REQUIRED WORK - Print exactly the lines below between the line holding "ATOM 109 C C" and the line holding "ATOM 157 C C", inclusive, and nothing more.

------------------------

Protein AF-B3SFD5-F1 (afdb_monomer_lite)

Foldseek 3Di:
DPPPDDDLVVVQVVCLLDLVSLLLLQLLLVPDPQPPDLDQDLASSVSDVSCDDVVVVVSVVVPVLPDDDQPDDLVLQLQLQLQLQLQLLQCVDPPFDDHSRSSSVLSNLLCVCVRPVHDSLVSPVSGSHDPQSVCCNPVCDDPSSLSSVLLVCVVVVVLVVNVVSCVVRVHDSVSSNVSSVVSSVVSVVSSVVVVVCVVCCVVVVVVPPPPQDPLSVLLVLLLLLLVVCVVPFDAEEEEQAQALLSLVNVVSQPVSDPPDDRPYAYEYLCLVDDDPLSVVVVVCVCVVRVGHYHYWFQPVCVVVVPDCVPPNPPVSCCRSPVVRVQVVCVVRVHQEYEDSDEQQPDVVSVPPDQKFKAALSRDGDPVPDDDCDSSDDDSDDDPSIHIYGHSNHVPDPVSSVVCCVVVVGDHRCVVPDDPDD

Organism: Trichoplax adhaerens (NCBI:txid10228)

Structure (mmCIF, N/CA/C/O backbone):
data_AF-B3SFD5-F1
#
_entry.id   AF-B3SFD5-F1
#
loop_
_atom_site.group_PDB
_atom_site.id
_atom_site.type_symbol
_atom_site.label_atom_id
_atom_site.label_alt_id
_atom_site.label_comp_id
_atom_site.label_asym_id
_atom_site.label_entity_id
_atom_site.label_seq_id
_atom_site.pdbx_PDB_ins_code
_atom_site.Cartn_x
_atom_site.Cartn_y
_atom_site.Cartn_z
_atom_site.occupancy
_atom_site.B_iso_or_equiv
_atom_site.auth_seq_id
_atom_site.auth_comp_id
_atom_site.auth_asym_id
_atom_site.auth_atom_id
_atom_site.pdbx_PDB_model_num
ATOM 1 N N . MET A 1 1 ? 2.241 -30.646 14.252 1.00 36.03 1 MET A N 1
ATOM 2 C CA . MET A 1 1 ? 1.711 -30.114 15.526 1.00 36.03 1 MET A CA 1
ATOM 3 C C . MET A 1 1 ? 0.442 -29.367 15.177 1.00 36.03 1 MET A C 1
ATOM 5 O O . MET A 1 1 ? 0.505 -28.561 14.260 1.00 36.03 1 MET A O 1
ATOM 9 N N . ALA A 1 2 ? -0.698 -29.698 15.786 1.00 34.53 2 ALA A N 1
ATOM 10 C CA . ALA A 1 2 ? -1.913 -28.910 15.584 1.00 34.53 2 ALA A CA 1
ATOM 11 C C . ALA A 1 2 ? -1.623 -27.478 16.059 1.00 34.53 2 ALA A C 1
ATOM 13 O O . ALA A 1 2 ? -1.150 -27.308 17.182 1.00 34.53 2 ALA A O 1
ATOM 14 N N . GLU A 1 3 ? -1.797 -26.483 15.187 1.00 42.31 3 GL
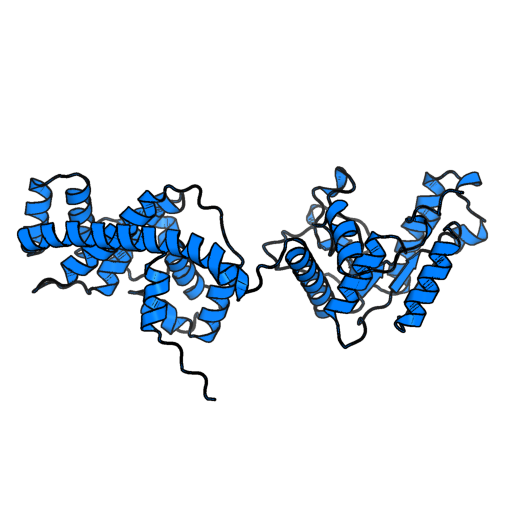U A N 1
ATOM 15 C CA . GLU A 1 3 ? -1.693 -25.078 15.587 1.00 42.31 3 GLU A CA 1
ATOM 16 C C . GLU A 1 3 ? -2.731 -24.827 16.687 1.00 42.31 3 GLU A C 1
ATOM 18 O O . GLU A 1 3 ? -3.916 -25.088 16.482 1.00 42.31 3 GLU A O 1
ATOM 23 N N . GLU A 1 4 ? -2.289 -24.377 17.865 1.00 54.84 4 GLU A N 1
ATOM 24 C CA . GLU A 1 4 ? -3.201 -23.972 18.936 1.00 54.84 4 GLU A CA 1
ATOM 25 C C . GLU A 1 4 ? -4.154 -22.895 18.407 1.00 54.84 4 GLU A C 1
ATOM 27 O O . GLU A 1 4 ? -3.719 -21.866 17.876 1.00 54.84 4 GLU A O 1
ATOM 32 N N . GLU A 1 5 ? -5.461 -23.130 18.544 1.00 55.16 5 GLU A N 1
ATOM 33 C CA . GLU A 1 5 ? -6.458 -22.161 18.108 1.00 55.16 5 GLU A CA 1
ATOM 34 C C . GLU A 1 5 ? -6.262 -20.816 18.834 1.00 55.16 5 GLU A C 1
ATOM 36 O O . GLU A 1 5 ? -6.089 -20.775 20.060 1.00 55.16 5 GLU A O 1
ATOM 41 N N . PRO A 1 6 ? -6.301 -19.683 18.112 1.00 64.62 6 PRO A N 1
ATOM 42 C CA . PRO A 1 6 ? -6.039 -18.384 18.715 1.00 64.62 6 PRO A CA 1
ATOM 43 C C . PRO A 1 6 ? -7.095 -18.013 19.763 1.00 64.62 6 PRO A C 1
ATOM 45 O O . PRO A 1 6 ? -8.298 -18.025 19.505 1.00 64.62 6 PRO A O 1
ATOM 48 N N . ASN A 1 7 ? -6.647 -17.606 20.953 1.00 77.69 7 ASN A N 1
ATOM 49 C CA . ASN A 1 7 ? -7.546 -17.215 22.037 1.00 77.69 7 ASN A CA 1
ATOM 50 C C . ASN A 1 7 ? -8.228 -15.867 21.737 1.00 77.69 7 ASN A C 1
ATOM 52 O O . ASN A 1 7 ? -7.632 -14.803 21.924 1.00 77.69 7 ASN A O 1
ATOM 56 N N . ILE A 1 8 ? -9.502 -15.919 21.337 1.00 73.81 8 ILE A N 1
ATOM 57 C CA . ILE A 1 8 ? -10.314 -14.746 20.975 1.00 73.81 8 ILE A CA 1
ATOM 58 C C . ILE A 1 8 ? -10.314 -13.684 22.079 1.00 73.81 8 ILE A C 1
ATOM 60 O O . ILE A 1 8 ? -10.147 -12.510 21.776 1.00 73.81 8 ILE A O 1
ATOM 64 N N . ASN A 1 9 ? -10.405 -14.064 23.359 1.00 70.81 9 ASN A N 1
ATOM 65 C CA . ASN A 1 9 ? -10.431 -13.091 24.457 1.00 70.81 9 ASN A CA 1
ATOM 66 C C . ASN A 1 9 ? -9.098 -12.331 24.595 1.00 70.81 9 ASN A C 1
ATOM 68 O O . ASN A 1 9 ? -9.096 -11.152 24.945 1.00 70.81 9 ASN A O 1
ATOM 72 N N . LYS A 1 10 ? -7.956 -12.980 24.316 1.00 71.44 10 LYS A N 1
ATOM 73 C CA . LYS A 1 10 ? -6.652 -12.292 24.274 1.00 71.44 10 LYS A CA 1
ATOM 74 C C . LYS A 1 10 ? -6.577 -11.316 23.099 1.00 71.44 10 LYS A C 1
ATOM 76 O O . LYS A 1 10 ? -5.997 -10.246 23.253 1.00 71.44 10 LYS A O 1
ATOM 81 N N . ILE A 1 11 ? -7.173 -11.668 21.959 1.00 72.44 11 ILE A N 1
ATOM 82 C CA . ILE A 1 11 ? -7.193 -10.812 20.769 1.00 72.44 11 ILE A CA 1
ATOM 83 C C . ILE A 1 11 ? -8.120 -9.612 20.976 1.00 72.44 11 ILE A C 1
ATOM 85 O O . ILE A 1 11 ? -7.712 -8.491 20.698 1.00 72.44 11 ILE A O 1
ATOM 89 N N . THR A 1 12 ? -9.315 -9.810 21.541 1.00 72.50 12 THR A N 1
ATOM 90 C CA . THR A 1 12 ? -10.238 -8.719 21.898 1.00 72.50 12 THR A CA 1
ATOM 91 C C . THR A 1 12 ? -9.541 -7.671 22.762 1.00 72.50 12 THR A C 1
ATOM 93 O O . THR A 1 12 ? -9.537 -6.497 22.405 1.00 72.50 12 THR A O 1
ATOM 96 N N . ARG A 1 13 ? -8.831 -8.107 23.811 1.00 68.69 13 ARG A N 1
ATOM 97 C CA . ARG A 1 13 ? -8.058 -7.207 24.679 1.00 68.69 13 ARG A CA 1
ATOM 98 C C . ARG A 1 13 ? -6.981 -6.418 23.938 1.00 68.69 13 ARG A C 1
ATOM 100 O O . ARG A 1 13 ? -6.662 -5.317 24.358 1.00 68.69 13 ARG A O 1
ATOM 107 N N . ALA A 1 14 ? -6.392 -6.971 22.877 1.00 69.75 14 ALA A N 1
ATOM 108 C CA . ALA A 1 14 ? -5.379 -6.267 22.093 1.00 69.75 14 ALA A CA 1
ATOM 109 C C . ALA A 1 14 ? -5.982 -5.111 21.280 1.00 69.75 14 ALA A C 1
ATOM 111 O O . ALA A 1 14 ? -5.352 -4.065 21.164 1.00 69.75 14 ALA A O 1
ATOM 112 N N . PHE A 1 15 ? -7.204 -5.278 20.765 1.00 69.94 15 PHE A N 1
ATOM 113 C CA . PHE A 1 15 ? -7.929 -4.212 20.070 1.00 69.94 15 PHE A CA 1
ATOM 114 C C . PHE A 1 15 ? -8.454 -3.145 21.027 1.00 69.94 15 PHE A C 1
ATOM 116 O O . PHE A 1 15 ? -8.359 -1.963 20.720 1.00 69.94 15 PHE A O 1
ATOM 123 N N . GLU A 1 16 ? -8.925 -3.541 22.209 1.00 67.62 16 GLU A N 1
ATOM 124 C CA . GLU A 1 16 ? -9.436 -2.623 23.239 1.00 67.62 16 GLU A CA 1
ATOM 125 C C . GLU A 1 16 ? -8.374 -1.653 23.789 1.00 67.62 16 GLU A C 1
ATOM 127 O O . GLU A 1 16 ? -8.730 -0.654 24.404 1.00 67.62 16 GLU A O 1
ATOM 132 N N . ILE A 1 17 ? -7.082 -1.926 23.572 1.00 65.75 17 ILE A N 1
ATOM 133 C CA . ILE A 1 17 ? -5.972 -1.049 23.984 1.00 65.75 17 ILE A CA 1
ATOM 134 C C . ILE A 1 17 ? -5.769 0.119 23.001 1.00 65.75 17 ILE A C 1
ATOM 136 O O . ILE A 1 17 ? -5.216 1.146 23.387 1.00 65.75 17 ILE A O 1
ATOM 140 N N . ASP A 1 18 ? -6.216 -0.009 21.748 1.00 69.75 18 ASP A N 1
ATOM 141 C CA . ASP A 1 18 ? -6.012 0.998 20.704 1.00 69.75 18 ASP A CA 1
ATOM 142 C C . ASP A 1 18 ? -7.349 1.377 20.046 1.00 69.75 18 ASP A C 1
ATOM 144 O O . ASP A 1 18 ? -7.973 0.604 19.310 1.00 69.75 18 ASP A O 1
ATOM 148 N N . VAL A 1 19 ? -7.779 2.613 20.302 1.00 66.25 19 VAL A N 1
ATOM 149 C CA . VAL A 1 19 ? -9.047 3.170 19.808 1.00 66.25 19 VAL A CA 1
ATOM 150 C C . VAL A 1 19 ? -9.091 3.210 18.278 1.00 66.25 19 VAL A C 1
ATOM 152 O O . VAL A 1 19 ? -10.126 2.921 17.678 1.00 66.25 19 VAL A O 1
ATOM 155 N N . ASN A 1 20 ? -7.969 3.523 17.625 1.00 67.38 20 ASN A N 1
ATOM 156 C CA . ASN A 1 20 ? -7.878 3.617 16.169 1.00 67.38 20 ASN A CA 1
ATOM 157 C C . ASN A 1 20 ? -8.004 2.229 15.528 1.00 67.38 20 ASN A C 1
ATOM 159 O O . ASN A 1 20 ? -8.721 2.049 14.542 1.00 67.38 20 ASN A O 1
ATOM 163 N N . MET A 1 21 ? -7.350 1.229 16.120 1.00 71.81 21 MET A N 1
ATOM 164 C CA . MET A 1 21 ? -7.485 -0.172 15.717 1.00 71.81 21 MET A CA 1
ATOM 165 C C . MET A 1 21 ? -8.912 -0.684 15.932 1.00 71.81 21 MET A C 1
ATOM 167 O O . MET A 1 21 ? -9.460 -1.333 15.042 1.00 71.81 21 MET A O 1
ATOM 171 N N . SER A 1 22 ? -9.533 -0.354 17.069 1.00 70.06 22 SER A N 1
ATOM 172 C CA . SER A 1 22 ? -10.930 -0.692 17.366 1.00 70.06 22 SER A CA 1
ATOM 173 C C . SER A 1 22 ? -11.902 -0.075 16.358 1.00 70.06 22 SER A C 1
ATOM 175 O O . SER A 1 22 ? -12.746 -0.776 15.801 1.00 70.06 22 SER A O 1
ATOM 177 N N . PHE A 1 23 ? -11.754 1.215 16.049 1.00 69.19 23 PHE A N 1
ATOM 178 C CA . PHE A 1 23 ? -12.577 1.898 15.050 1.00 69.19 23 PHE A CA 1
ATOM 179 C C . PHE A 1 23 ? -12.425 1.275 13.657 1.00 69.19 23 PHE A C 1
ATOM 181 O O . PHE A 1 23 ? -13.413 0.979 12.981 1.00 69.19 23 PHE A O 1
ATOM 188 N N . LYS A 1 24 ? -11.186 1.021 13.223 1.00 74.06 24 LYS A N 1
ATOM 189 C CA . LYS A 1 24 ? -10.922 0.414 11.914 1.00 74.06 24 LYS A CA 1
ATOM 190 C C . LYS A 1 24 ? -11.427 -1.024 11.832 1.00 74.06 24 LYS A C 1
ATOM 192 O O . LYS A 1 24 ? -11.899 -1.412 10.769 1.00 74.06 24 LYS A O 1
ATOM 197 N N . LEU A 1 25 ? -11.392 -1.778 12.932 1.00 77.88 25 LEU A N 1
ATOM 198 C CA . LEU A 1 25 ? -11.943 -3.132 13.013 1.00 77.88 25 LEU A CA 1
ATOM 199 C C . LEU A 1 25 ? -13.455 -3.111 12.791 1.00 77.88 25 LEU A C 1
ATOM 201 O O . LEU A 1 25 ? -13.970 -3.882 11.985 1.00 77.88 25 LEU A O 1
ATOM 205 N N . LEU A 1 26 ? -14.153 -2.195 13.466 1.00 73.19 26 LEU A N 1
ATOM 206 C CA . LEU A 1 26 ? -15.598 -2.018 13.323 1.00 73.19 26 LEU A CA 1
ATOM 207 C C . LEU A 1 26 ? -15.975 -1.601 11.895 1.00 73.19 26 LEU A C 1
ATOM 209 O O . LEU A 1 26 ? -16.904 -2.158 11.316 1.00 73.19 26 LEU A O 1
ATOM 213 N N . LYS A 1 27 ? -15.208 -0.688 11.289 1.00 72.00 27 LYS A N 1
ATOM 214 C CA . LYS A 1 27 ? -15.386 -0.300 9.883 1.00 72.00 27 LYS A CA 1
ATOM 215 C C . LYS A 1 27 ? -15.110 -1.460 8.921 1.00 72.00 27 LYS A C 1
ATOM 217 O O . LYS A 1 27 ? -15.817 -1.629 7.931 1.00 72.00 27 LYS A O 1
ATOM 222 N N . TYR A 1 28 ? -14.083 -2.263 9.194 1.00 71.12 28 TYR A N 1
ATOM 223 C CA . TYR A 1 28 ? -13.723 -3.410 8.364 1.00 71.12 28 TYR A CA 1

------------------------

RESPONSE AREA -
ATOM 109 C C . ALA A 1 14 ? -5.982 -5.111 21.280 1.00 69.75 14 ALA A C 1
ATOM 111 O O . ALA A 1 14 ? -5.352 -4.065 21.164 1.00 69.75 14 ALA A O 1
ATOM 112 N N . PHE A 1 15 ? -7.204 -5.278 20.765 1.00 69.94 15 PHE A N 1
ATOM 113 C CA . PHE A 1 15 ? -7.929 -4.212 20.070 1.00 69.94 15 PHE A CA 1
ATOM 114 C C . PHE A 1 15 ? -8.454 -3.145 21.027 1.00 69.94 15 PHE A C 1
ATOM 116 O O . PHE A 1 15 ? -8.359 -1.963 20.720 1.00 69.94 15 PHE A O 1
ATOM 123 N N . GLU A 1 16 ? -8.925 -3.541 22.209 1.00 67.62 16 GLU A N 1
ATOM 124 C CA . GLU A 1 16 ? -9.436 -2.623 23.239 1.00 67.62 16 GLU A CA 1
ATOM 125 C C . GLU A 1 16 ? -8.374 -1.653 23.789 1.00 67.62 16 GLU A C 1
ATOM 127 O O . GLU A 1 16 ? -8.730 -0.654 24.404 1.00 67.62 16 GLU A O 1
ATOM 132 N N . ILE A 1 17 ? -7.082 -1.926 23.572 1.00 65.75 17 ILE A N 1
ATOM 133 C CA . ILE A 1 17 ? -5.972 -1.049 23.984 1.00 65.75 17 ILE A CA 1
ATOM 134 C C . ILE A 1 17 ? -5.769 0.119 23.001 1.00 65.75 17 ILE A C 1
ATOM 136 O O . ILE A 1 17 ? -5.216 1.146 23.387 1.00 65.75 17 ILE A O 1
ATOM 140 N N . ASP A 1 18 ? -6.216 -0.009 21.748 1.00 69.75 18 ASP A N 1
ATOM 141 C CA . ASP A 1 18 ? -6.012 0.998 20.704 1.00 69.75 18 ASP A CA 1
ATOM 142 C C . ASP A 1 18 ? -7.349 1.377 20.046 1.00 69.75 18 ASP A C 1
ATOM 144 O O . ASP A 1 18 ? -7.973 0.604 19.310 1.00 69.75 18 ASP A O 1
ATOM 148 N N . VAL A 1 19 ? -7.779 2.613 20.302 1.00 66.25 19 VAL A N 1
ATOM 149 C CA . VAL A 1 19 ? -9.047 3.170 19.808 1.00 66.25 19 VAL A CA 1
ATOM 150 C C . VAL A 1 19 ? -9.091 3.210 18.278 1.00 66.25 19 VAL A C 1
ATOM 152 O O . VAL A 1 19 ? -10.126 2.921 17.678 1.00 66.25 19 VAL A O 1
ATOM 155 N N . ASN A 1 20 ? -7.969 3.523 17.625 1.00 67.38 20 ASN A N 1
ATOM 156 C CA . ASN A 1 20 ? -7.878 3.617 16.169 1.00 67.38 20 ASN A CA 1
ATOM 157 C C . ASN A 1 20 ? -8.004 2.229 15.528 1.00 67.38 20 ASN A C 1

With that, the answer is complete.